Items from a data source
_ _ _ _ _

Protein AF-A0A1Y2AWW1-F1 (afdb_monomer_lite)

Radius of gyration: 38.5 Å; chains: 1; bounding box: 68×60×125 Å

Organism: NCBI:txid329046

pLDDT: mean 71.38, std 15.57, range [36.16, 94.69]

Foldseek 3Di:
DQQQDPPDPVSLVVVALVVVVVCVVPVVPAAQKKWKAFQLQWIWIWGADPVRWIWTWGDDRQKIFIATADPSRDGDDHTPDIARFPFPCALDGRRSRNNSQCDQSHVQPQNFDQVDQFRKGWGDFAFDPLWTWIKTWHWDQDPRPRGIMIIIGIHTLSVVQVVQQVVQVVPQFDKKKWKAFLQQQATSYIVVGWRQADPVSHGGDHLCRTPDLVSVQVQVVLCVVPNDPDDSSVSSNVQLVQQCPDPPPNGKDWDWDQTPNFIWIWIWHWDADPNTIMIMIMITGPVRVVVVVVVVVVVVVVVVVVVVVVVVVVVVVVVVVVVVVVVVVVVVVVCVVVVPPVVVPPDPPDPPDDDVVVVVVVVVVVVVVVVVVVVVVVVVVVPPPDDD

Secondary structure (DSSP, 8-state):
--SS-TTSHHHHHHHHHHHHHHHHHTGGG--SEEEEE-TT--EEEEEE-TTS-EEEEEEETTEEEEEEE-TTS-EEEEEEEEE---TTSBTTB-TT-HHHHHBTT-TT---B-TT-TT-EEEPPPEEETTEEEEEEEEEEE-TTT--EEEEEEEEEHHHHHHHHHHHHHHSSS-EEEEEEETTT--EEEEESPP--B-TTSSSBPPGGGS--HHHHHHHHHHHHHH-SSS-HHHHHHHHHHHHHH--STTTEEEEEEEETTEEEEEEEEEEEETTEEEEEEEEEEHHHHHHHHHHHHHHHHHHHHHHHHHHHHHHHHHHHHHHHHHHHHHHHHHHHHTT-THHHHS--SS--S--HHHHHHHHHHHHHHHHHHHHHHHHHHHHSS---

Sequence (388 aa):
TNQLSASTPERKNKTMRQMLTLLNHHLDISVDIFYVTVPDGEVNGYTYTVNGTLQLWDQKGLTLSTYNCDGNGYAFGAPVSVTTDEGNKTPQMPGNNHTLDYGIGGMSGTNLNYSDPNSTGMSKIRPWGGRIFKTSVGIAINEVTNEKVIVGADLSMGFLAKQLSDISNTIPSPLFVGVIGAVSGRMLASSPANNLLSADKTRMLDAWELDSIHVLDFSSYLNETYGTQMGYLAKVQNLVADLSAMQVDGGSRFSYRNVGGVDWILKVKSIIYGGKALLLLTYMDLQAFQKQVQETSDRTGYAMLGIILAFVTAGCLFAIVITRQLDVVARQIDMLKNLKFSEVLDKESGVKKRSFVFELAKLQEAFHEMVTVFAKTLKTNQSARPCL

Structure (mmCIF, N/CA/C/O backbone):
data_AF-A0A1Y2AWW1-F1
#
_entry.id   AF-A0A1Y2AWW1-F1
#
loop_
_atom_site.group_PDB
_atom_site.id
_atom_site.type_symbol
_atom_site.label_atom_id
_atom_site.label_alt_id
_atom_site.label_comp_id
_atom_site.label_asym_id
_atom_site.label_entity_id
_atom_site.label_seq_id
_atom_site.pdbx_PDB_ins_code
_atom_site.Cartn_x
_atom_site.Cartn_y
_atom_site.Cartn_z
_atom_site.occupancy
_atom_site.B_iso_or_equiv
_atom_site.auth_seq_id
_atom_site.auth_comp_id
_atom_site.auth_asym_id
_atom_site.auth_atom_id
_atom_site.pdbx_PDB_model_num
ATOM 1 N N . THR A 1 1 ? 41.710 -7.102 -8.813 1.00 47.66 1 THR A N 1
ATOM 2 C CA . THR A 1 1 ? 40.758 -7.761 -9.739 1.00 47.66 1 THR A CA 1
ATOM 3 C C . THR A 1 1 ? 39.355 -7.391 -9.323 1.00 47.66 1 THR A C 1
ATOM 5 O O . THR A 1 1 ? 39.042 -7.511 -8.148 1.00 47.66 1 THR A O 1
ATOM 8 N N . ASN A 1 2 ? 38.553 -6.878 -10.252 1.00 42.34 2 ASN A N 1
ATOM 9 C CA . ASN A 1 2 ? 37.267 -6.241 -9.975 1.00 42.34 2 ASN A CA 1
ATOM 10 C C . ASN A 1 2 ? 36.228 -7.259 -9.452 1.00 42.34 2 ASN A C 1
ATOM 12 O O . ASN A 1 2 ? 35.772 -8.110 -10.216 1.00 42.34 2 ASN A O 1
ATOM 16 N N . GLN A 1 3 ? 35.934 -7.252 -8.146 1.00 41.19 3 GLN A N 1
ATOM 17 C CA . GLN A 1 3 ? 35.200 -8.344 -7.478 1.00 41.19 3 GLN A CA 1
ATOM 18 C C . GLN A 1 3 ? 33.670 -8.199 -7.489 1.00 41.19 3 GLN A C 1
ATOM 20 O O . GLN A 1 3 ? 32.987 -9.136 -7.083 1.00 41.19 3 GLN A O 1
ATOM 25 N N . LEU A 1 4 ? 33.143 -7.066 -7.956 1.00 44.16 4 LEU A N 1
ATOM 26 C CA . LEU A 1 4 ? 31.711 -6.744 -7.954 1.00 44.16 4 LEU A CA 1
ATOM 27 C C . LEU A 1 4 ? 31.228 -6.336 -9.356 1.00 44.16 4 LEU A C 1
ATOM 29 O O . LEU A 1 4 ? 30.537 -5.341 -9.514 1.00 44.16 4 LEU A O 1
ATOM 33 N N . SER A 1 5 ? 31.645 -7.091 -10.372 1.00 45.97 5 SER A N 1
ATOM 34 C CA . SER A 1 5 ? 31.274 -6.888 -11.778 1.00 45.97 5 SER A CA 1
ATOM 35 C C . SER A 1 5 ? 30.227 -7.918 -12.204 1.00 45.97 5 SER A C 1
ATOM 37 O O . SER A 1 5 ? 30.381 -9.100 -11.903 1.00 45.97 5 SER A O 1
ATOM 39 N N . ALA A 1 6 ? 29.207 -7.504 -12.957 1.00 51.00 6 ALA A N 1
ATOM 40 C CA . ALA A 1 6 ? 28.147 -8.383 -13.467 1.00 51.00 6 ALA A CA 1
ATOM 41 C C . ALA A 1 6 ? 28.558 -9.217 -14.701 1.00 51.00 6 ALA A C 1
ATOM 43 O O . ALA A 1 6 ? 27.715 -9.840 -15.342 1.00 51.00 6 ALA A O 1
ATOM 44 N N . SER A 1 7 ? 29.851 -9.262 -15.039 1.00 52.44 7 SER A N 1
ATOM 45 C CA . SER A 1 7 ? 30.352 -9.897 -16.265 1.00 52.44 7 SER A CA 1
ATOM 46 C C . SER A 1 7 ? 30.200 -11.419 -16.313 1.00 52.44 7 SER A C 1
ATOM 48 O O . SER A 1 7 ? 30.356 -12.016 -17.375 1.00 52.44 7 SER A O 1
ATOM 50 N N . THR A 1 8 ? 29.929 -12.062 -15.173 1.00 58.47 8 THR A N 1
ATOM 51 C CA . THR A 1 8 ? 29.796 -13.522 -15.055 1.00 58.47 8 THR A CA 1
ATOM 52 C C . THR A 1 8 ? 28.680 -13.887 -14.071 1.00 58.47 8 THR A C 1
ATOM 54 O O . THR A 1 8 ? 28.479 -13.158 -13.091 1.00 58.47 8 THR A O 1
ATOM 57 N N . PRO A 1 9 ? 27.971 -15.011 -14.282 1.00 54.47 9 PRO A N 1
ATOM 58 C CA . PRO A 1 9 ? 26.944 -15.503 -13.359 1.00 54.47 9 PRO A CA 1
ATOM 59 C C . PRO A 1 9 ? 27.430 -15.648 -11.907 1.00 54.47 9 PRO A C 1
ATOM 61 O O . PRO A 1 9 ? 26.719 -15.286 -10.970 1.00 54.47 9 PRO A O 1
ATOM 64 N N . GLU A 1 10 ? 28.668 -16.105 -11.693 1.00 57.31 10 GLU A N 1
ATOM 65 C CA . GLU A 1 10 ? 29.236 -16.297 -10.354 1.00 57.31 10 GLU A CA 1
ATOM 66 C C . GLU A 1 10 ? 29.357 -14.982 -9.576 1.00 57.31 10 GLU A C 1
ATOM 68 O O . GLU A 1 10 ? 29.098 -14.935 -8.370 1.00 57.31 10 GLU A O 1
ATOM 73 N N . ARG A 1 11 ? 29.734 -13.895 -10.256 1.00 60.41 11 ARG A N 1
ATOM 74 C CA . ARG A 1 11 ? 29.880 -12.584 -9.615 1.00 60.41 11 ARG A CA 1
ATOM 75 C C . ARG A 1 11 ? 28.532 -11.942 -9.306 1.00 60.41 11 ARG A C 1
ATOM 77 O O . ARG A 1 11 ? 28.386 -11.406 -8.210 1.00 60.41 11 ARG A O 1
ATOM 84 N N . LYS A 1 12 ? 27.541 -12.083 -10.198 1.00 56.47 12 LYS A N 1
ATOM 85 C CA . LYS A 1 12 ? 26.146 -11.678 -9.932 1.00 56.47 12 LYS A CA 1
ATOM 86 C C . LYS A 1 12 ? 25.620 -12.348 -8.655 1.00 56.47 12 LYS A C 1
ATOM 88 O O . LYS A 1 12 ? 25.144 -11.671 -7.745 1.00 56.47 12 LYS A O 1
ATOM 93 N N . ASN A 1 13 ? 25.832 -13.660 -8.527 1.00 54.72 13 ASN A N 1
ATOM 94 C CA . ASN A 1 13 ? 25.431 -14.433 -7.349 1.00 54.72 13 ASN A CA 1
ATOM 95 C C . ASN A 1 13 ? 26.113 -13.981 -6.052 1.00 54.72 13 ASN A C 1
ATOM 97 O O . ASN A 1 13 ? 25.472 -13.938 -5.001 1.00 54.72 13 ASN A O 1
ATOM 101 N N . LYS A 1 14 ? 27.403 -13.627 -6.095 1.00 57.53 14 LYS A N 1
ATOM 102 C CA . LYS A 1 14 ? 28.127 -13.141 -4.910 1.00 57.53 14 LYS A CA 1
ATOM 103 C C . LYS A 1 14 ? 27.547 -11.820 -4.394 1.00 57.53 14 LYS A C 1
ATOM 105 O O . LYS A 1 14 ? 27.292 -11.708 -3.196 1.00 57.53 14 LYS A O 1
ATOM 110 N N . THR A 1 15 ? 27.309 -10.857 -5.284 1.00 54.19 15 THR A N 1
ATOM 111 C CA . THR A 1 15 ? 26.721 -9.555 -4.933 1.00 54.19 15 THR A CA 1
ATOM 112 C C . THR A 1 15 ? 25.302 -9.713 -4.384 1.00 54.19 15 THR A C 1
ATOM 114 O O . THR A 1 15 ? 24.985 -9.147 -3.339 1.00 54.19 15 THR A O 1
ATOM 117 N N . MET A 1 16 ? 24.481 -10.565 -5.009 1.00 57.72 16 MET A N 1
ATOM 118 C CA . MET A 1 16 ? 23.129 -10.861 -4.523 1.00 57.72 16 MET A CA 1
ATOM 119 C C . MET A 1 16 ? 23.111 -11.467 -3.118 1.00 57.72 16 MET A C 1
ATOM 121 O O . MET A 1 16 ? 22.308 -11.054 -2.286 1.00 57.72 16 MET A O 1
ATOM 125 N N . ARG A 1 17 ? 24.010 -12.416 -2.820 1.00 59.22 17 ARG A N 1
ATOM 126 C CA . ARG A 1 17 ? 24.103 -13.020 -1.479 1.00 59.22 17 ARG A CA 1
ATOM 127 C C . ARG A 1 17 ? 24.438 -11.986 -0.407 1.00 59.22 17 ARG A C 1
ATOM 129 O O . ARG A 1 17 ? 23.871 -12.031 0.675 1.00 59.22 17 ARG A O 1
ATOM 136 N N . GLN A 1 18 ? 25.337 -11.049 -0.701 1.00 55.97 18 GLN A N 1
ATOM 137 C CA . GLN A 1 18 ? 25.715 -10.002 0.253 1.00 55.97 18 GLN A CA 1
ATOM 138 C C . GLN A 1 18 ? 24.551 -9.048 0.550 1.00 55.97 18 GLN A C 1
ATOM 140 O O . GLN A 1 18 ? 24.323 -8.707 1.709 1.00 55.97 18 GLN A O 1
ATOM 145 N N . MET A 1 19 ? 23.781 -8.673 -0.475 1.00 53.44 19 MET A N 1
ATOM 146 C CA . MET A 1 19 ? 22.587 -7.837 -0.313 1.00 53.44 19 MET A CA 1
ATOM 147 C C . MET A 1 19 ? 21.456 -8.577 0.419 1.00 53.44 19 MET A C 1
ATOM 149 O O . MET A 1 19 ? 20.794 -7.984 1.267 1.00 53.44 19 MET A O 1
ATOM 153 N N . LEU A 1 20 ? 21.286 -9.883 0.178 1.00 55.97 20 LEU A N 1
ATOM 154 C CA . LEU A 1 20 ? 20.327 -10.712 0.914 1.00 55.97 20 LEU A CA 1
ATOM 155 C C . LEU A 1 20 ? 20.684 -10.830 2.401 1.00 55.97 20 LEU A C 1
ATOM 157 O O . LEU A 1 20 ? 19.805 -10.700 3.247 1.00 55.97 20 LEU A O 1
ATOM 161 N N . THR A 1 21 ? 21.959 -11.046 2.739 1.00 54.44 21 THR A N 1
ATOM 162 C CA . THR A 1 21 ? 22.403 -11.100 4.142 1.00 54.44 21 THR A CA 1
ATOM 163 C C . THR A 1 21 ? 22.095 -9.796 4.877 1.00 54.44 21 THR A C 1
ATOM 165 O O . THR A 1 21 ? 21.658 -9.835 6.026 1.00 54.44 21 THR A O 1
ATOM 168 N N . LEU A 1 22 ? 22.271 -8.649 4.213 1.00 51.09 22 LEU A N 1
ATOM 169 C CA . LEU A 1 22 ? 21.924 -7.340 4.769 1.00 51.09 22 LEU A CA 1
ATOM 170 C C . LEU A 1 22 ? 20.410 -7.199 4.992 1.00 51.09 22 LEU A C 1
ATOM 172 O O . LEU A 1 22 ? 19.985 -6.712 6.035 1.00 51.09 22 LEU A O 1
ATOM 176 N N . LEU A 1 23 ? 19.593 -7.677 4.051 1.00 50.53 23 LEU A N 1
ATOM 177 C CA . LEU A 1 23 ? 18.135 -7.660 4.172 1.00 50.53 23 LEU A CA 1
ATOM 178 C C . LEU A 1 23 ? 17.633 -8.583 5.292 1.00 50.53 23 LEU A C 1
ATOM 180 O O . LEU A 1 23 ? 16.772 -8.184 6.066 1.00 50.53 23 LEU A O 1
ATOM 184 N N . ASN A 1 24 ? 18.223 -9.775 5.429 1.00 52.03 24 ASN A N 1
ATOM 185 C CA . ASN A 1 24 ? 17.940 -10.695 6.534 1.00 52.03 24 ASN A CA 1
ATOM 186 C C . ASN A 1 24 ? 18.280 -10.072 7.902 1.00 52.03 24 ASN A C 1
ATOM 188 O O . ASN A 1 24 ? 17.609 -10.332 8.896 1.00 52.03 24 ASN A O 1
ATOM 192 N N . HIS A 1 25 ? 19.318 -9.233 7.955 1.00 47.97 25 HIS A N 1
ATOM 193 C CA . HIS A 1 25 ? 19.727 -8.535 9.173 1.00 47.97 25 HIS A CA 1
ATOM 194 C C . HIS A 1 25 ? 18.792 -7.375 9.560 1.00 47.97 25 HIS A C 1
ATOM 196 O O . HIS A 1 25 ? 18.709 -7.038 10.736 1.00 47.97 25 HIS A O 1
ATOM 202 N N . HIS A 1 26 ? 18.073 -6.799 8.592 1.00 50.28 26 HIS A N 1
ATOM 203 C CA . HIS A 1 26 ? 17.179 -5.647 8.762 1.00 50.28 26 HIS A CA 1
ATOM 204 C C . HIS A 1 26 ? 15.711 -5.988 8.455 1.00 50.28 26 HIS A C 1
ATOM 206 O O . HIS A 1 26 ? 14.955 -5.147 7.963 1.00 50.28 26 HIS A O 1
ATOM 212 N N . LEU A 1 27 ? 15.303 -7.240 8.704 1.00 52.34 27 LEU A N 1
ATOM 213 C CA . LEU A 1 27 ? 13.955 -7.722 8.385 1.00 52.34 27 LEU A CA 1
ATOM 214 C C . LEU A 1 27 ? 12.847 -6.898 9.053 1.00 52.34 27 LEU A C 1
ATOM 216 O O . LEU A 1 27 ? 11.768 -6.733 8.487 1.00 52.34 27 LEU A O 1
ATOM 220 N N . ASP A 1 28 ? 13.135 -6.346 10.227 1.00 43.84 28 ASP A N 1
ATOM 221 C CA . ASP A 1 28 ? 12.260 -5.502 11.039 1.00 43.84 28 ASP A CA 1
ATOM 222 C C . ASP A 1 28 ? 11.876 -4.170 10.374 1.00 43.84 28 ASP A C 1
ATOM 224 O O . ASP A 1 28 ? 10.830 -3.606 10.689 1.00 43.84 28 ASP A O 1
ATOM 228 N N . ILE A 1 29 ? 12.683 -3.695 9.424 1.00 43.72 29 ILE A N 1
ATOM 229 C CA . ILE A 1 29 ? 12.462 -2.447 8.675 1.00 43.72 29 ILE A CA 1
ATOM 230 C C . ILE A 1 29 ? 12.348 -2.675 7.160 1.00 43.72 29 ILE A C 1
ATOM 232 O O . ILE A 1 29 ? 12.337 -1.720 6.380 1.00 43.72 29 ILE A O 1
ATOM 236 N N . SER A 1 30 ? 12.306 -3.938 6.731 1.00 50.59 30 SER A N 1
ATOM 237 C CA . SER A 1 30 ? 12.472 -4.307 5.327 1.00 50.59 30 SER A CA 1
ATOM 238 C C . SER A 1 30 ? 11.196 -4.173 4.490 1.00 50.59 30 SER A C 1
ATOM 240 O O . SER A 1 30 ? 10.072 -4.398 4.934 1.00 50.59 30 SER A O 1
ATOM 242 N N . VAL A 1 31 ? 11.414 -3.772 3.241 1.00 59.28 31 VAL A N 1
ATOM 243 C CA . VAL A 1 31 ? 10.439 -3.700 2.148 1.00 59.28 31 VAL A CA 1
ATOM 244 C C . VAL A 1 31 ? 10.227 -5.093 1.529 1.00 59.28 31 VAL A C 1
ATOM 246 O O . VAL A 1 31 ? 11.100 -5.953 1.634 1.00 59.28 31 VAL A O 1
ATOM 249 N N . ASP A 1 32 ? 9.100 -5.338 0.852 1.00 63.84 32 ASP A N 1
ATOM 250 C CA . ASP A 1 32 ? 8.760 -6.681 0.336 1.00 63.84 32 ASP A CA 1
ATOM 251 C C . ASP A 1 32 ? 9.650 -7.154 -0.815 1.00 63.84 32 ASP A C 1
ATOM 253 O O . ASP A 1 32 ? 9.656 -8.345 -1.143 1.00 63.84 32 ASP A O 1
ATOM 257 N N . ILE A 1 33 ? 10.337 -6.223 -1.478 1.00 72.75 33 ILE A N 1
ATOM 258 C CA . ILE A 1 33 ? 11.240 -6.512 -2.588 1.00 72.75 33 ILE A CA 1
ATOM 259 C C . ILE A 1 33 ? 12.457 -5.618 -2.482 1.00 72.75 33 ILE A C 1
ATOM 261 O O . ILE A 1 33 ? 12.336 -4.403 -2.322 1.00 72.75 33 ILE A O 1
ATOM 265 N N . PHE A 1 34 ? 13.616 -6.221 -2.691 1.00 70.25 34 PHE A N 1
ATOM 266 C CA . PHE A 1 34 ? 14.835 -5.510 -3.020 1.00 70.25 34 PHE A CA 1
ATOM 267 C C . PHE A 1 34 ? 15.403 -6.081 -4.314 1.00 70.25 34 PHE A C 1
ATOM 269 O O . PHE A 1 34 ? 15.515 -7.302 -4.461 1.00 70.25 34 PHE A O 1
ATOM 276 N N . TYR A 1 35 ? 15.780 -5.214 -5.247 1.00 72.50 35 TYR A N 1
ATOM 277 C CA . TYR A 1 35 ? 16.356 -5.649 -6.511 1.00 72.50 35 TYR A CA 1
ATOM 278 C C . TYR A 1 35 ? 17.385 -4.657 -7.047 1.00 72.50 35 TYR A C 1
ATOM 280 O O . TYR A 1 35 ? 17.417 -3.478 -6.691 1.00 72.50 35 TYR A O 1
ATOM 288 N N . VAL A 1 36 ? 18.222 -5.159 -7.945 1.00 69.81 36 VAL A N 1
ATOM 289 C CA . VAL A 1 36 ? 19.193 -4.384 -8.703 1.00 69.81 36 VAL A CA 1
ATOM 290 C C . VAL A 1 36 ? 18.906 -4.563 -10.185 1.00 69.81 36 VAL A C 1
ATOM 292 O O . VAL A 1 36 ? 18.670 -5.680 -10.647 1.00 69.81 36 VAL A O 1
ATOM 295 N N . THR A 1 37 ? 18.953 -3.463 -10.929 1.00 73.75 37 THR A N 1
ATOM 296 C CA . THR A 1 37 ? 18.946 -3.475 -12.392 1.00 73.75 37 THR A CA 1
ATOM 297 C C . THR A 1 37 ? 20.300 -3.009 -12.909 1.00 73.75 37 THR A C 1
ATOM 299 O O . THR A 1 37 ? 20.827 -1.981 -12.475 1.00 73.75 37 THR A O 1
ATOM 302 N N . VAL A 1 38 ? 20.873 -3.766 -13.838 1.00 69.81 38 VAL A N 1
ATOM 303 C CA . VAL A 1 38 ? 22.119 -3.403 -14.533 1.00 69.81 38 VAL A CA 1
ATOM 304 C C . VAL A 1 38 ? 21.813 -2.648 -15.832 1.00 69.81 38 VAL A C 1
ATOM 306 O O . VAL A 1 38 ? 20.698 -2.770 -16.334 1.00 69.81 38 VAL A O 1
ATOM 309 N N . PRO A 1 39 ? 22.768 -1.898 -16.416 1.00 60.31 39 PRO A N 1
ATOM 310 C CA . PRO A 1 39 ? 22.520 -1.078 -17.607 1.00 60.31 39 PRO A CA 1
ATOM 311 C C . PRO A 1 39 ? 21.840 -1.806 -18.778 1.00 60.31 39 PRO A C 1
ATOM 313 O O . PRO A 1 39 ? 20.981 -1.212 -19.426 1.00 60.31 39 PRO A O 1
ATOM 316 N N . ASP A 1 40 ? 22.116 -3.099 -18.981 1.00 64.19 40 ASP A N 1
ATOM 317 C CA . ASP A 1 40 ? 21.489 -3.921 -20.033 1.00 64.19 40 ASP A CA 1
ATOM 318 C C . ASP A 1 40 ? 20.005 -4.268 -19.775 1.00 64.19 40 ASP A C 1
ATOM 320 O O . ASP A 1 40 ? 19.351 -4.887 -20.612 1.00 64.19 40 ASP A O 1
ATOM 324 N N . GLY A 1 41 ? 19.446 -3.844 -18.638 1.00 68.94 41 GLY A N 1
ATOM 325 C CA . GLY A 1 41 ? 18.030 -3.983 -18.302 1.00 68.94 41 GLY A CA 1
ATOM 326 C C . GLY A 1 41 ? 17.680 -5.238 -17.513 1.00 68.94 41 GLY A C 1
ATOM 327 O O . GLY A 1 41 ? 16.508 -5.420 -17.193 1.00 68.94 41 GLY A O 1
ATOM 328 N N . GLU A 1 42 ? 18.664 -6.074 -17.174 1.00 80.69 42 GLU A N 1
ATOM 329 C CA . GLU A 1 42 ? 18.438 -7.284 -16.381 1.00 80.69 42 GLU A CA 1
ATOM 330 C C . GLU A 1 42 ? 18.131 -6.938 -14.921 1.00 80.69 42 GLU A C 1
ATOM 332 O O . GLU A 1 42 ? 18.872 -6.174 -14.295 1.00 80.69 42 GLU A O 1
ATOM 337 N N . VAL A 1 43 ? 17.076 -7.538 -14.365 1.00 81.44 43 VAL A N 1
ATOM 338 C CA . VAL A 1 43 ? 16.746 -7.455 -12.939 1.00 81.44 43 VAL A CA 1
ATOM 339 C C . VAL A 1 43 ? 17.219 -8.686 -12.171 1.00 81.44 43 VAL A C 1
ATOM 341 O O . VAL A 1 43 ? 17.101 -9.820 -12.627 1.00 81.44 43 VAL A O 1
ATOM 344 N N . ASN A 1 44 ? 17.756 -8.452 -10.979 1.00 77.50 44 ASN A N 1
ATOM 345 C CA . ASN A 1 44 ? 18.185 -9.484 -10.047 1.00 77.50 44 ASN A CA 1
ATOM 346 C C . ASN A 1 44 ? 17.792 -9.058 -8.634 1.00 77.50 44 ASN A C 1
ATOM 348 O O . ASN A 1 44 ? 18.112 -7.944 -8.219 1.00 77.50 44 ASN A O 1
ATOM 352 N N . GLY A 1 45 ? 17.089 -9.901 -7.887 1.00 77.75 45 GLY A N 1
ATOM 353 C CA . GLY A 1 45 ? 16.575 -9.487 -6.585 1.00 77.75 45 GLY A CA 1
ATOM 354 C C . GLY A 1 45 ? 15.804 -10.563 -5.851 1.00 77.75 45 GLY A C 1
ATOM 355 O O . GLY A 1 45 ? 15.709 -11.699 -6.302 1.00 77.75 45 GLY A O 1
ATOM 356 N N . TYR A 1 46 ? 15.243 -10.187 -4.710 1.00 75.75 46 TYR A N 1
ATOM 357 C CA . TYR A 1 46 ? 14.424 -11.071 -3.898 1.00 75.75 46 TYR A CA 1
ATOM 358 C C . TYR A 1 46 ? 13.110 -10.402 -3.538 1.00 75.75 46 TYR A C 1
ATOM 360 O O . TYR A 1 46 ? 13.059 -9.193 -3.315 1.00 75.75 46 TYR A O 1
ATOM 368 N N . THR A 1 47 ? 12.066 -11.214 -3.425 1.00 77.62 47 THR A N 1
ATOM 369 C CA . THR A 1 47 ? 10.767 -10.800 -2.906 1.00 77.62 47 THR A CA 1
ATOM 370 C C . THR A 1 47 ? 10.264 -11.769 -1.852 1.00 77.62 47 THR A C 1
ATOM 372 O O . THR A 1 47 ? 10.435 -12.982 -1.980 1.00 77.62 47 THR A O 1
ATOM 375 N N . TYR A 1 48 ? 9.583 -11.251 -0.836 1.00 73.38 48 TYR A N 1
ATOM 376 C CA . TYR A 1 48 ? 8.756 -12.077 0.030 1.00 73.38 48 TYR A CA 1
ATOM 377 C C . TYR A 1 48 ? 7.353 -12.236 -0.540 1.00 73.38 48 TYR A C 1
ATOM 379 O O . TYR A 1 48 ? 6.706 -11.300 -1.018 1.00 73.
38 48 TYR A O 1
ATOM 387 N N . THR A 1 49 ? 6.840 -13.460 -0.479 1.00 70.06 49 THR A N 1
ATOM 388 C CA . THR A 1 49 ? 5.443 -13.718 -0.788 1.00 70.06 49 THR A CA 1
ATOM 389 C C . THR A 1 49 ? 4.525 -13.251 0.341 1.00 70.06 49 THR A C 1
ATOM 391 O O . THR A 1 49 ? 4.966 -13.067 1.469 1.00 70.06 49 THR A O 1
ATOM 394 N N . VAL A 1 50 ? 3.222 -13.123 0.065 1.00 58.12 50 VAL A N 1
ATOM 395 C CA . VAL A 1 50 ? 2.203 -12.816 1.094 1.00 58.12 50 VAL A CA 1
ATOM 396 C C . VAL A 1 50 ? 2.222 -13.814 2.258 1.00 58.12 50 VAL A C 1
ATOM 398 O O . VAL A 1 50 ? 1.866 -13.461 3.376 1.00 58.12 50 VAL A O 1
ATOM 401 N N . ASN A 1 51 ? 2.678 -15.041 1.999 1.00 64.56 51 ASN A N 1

_ _ _ _ _

# INSTRUCTIONS FOR THE TASK
Find "ATOM 259 C C" in the entries above and copy that whole line exactly, then each line after it through the line that contains "ATOM 265 N N".

# EXERCISE RESPONSE
ATOM 259 C C . ILE A 1 33 ? 12.457 -5.618 -2.482 1.00 72.75 33 ILE A C 1
ATOM 261 O O . ILE A 1 33 ? 12.336 -4.403 -2.322 1.00 72.75 33 ILE A O 1
ATOM 265 N N . PHE A 1 34 ? 13.616 -6.221 -2.691 1.00 70.25 34 PHE A N 1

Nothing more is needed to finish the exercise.